Reverse Switch: Again, I am thinking switching to reverse might increase the life of a track layout, even if the track was purposefully designed to go in a singel direction. But maybe, this is something that could or should be incorporated as a single switch somewhere, not something at each station?

And now, for my big idea, something I have not seen mentioned before in all my slot-car surfing, but I know someone will link me to it now......

A selector switch at each station to choose which lane you control!!

No need to side-step 2 feet to the next station, or walk around the table to get from the lane 2 controller to the lane 3 controller. Just turn your switch from Red to Blue, move your car a couple lanes in, and you are ready to roll!

No need to decide in advance which side of your 4x16 table is going to get the drivers stations. With all the costs involved in this hobby, wire and TB's appear to be low on the scale, so why not wire, and then wire some more! Put 4 stations on each side, and throw one on each end for good measure! 

Whatdya think?

Aside from that idea, please do tell and if possible show photos of how you built your drivers stations, and why you did what you did, and if in hindsight, you would've done something different.


----------



## Crimnick (May 28, 2006)

Not quite sure what I will do yet....I'm leaning to the three post set up...

The AMSRA guys all use a regular three prong single 110v style outlet....uniform to all tracks...

The break is the ground prong...so simply putting an adaptor to a two prong negates the breaking circuit...

Kinda neat....I allready figured an easy way to install both types of connections in parallel for each station....so either style would work on my (future) home track...


----------



## SwamperGene (Dec 1, 2003)

Hi Jeff,

I'll try to help a little.  

Brakes: Not necessary, but I'd say a big plus if you plan on racing anything above T-Jets.
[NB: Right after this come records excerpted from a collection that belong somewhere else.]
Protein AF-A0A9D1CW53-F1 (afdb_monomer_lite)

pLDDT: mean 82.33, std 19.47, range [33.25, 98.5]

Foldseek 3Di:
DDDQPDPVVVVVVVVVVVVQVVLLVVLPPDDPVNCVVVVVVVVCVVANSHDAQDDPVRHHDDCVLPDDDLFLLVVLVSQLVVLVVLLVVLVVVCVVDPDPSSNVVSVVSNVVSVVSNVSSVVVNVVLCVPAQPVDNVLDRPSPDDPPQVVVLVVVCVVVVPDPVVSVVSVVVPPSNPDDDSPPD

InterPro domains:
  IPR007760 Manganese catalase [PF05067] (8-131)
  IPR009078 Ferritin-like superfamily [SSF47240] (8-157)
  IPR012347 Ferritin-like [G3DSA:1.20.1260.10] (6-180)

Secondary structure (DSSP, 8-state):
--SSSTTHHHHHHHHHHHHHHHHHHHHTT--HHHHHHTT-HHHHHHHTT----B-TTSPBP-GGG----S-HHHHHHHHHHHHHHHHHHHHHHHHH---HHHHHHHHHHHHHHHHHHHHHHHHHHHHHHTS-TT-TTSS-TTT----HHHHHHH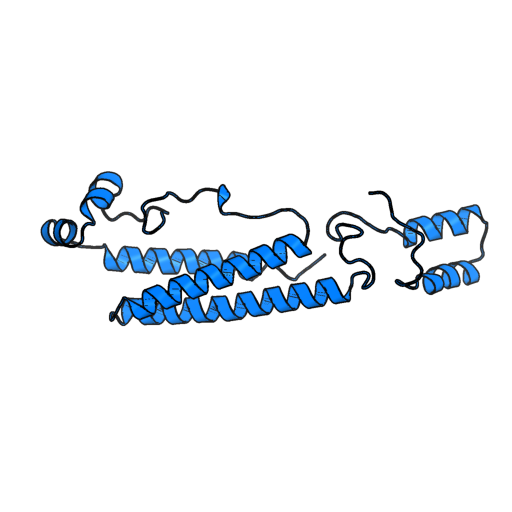HHHHTT--HHHHHHHHHT--GGG-------

Sequence (184 aa):
MRRCNPPVGTEELAHLEMIGAIVYQLTRDLTPEQIKEAGFDAYFVDHTTGIYPSSAAGVPFTAAYLQSKGDVITDLHEDMAAEQKARTTYDNILRFTDDPDVIDPIRFLRAREVVHYQRFGEGLRITTDKLNSKNFYAFNPSFDRCDKKEKCEKKAEEKGMDREKKWDCEKMSDFNKMPDCNKR

Radius of gyration: 25.58 Å; chains: 1; bounding box: 60×29×72 Å

Organism: NCBI:txid2840914

Structure (mmCIF, N/CA/C/O backbone):
data_AF-A0A9D1CW53-F1
#
_entry.id   AF-A0A9D1CW53-F1
#
loop_
_atom_site.group_PDB
_atom_site.id
_atom_site.type_symbol
_atom_site.label_atom_id
_atom_site.label_alt_id
_atom_site.label_comp_id
_atom_site.label_asym_id
_atom_site.label_entity_id
_atom_site.label_seq_id
_atom_site.pdbx_PDB_ins_code
_atom_site.Cartn_x
_atom_site.Cartn_y
_atom_site.Cartn_z
_atom_site.occupancy
_atom_site.B_iso_or_equiv
_atom_site.auth_seq_id
_atom_site.auth_comp_id
_atom_site.auth_asym_id
_atom_site.auth_atom_id
_atom_site.pdbx_PDB_model_num
ATOM 1 N N . MET A 1 1 ? 14.202 10.136 -19.119 1.00 37.44 1 MET A N 1
ATOM 2 C CA . MET A 1 1 ? 13.010 9.812 -18.304 1.00 37.44 1 MET A CA 1
ATOM 3 C C . MET A 1 1 ? 12.086 11.021 -18.181 1.00 37.44 1 MET A C 1
ATOM 5 O O . MET A 1 1 ? 12.432 11.954 -17.472 1.00 37.44 1 MET A O 1
ATOM 9 N N . ARG A 1 2 ? 10.922 11.049 -18.837 1.00 33.25 2 ARG A N 1
ATOM 10 C CA . ARG A 1 2 ? 9.798 11.910 -18.424 1.00 33.25 2 ARG A CA 1
ATOM 11 C C . ARG A 1 2 ? 8.500 11.128 -18.659 1.00 33.25 2 ARG A C 1
ATOM 13 O O . ARG A 1 2 ? 8.276 10.691 -19.779 1.00 33.25 2 ARG A O 1
ATOM 20 N N . ARG A 1 3 ? 7.671 11.030 -17.608 1.00 39.19 3 ARG A N 1
ATOM 21 C CA . ARG A 1 3 ? 6.240 10.645 -17.600 1.00 39.19 3 ARG A CA 1
ATOM 22 C C . ARG A 1 3 ? 5.862 9.156 -17.694 1.00 39.19 3 ARG A C 1
ATOM 24 O O . ARG A 1 3 ? 5.154 8.779 -18.620 1.00 39.19 3 ARG A O 1
ATOM 31 N N . CYS A 1 4 ? 6.201 8.346 -16.688 1.00 39.56 4 CYS A N 1
ATOM 32 C CA . CYS A 1 4 ? 5.419 7.120 -16.431 1.00 39.56 4 CYS A CA 1
ATOM 33 C C . CYS A 1 4 ? 4.935 6.932 -14.980 1.00 39.56 4 CYS A C 1
ATOM 35 O O . CYS A 1 4 ? 3.923 6.266 -14.831 1.00 39.56 4 CYS A O 1
ATOM 37 N N . ASN A 1 5 ? 5.525 7.575 -13.957 1.00 52.69 5 ASN A N 1
ATOM 38 C CA . ASN A 1 5 ? 5.155 7.308 -12.550 1.00 52.69 5 ASN A CA 1
ATOM 39 C C . ASN A 1 5 ? 4.486 8.402 -11.675 1.00 52.69 5 ASN A C 1
ATOM 41 O O . ASN A 1 5 ? 4.264 8.119 -10.504 1.00 52.69 5 ASN A O 1
ATOM 45 N N . PRO A 1 6 ? 4.106 9.615 -12.138 1.00 53.78 6 PRO A N 1
ATOM 46 C CA . PRO A 1 6 ? 3.476 10.584 -11.234 1.00 53.78 6 PRO A CA 1
ATOM 47 C C . PRO A 1 6 ? 1.975 10.395 -10.882 1.00 53.78 6 PRO A C 1
ATOM 49 O O . PRO A 1 6 ? 1.571 11.061 -9.938 1.00 53.78 6 PRO A O 1
ATOM 52 N N . PRO A 1 7 ? 1.121 9.572 -11.543 1.00 70.25 7 PRO A N 1
ATOM 53 C CA . PRO A 1 7 ? -0.283 9.466 -11.120 1.00 70.25 7 PRO A CA 1
ATOM 54 C C . PRO A 1 7 ? -0.523 8.488 -9.955 1.00 70.25 7 PRO A C 1
ATOM 56 O O . PRO A 1 7 ? -1.394 8.763 -9.140 1.00 70.25 7 PRO A O 1
ATOM 59 N N . VAL A 1 8 ? 0.235 7.386 -9.850 1.00 89.00 8 VAL A N 1
ATOM 60 C CA . VAL A 1 8 ? -0.041 6.321 -8.860 1.00 89.00 8 VAL A CA 1
ATOM 61 C C . VAL A 1 8 ? 0.273 6.785 -7.441 1.00 89.00 8 VAL A C 1
ATOM 63 O O . VAL A 1 8 ? -0.604 6.769 -6.595 1.00 89.00 8 VAL A O 1
ATOM 66 N N . GLY A 1 9 ? 1.462 7.345 -7.189 1.00 90.81 9 GLY A N 1
ATOM 67 C CA . GLY A 1 9 ? 1.815 7.798 -5.836 1.00 90.81 9 GLY A CA 1
ATOM 68 C C . GLY A 1 9 ? 0.898 8.892 -5.264 1.00 90.81 9 GLY A C 1
ATOM 69 O O . GLY A 1 9 ? 0.754 8.996 -4.053 1.00 90.81 9 GLY A O 1
ATOM 70 N N . THR A 1 10 ? 0.261 9.713 -6.109 1.00 94.81 10 THR A N 1
ATOM 71 C CA . THR A 1 10 ? -0.784 10.651 -5.652 1.00 94.81 10 THR A CA 1
ATOM 72 C C . THR A 1 10 ? -2.091 9.931 -5.330 1.00 94.81 10 THR A C 1
ATOM 74 O O . THR A 1 10 ? -2.772 10.307 -4.382 1.00 94.81 10 THR A O 1
ATOM 77 N N . GLU A 1 11 ? -2.437 8.903 -6.100 1.00 95.88 11 GLU A N 1
ATOM 78 C CA . GLU A 1 11 ? -3.599 8.060 -5.837 1.00 95.88 11 GLU A CA 1
ATOM 79 C C . GLU A 1 11 ? -3.468 7.301 -4.508 1.00 95.88 11 GLU A C 1
ATOM 81 O O . GLU A 1 11 ? -4.421 7.280 -3.735 1.00 95.88 11 GLU A O 1
ATOM 86 N N . GLU A 1 12 ? -2.274 6.795 -4.183 1.00 95.75 12 GLU A N 1
ATOM 87 C CA . GLU A 1 12 ? -2.011 6.085 -2.921 1.00 95.75 12 GLU A CA 1
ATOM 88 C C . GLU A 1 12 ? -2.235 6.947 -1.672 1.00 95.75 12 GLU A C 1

You don't need to know the technical aspects of how back-EMF works, but believe me when you hook a PC to a track you will be searching for those few 10ths of a second and braking will give it and more to you with many types of cars. Think of it more as "roll control".

Reversing Switches: To me, it gives you two tracks. I've done it on three of mine now, and wouldn't have it any other way. On my newest track, however, I got smart and put them (along with lane fuses) in a centralized location...takes a lot of wire out of the equation. 

Selector Switches: I'd have to go against that one. Sounds good on paper, but you will have a wiring nightmare going on. Think about this also...if lane one switches to lane two, what if lane two forgets? Or lane three mistakenly switches to lane two also? In this day of big $$ electronic controllers, as simple mistake could wind up costing a racing buddy a lot of money, and as track owner you will be the one they point the finger at. Besides, look at most any large gathering of racers...most of us who belly-up to a track need that little bit of excercise lane rotation provides.  

As for drivers stations, there are loads of options/opinions out there. A cheap, simple way is to mount three screws into an old 5.25" drive bay knockout painted for lane color. On my new track, I got "modular", using home networking parts painted with Fusion along with some binding posts...worked pretty well and if one terminal goes south for some reason, I can simply pop a new one in.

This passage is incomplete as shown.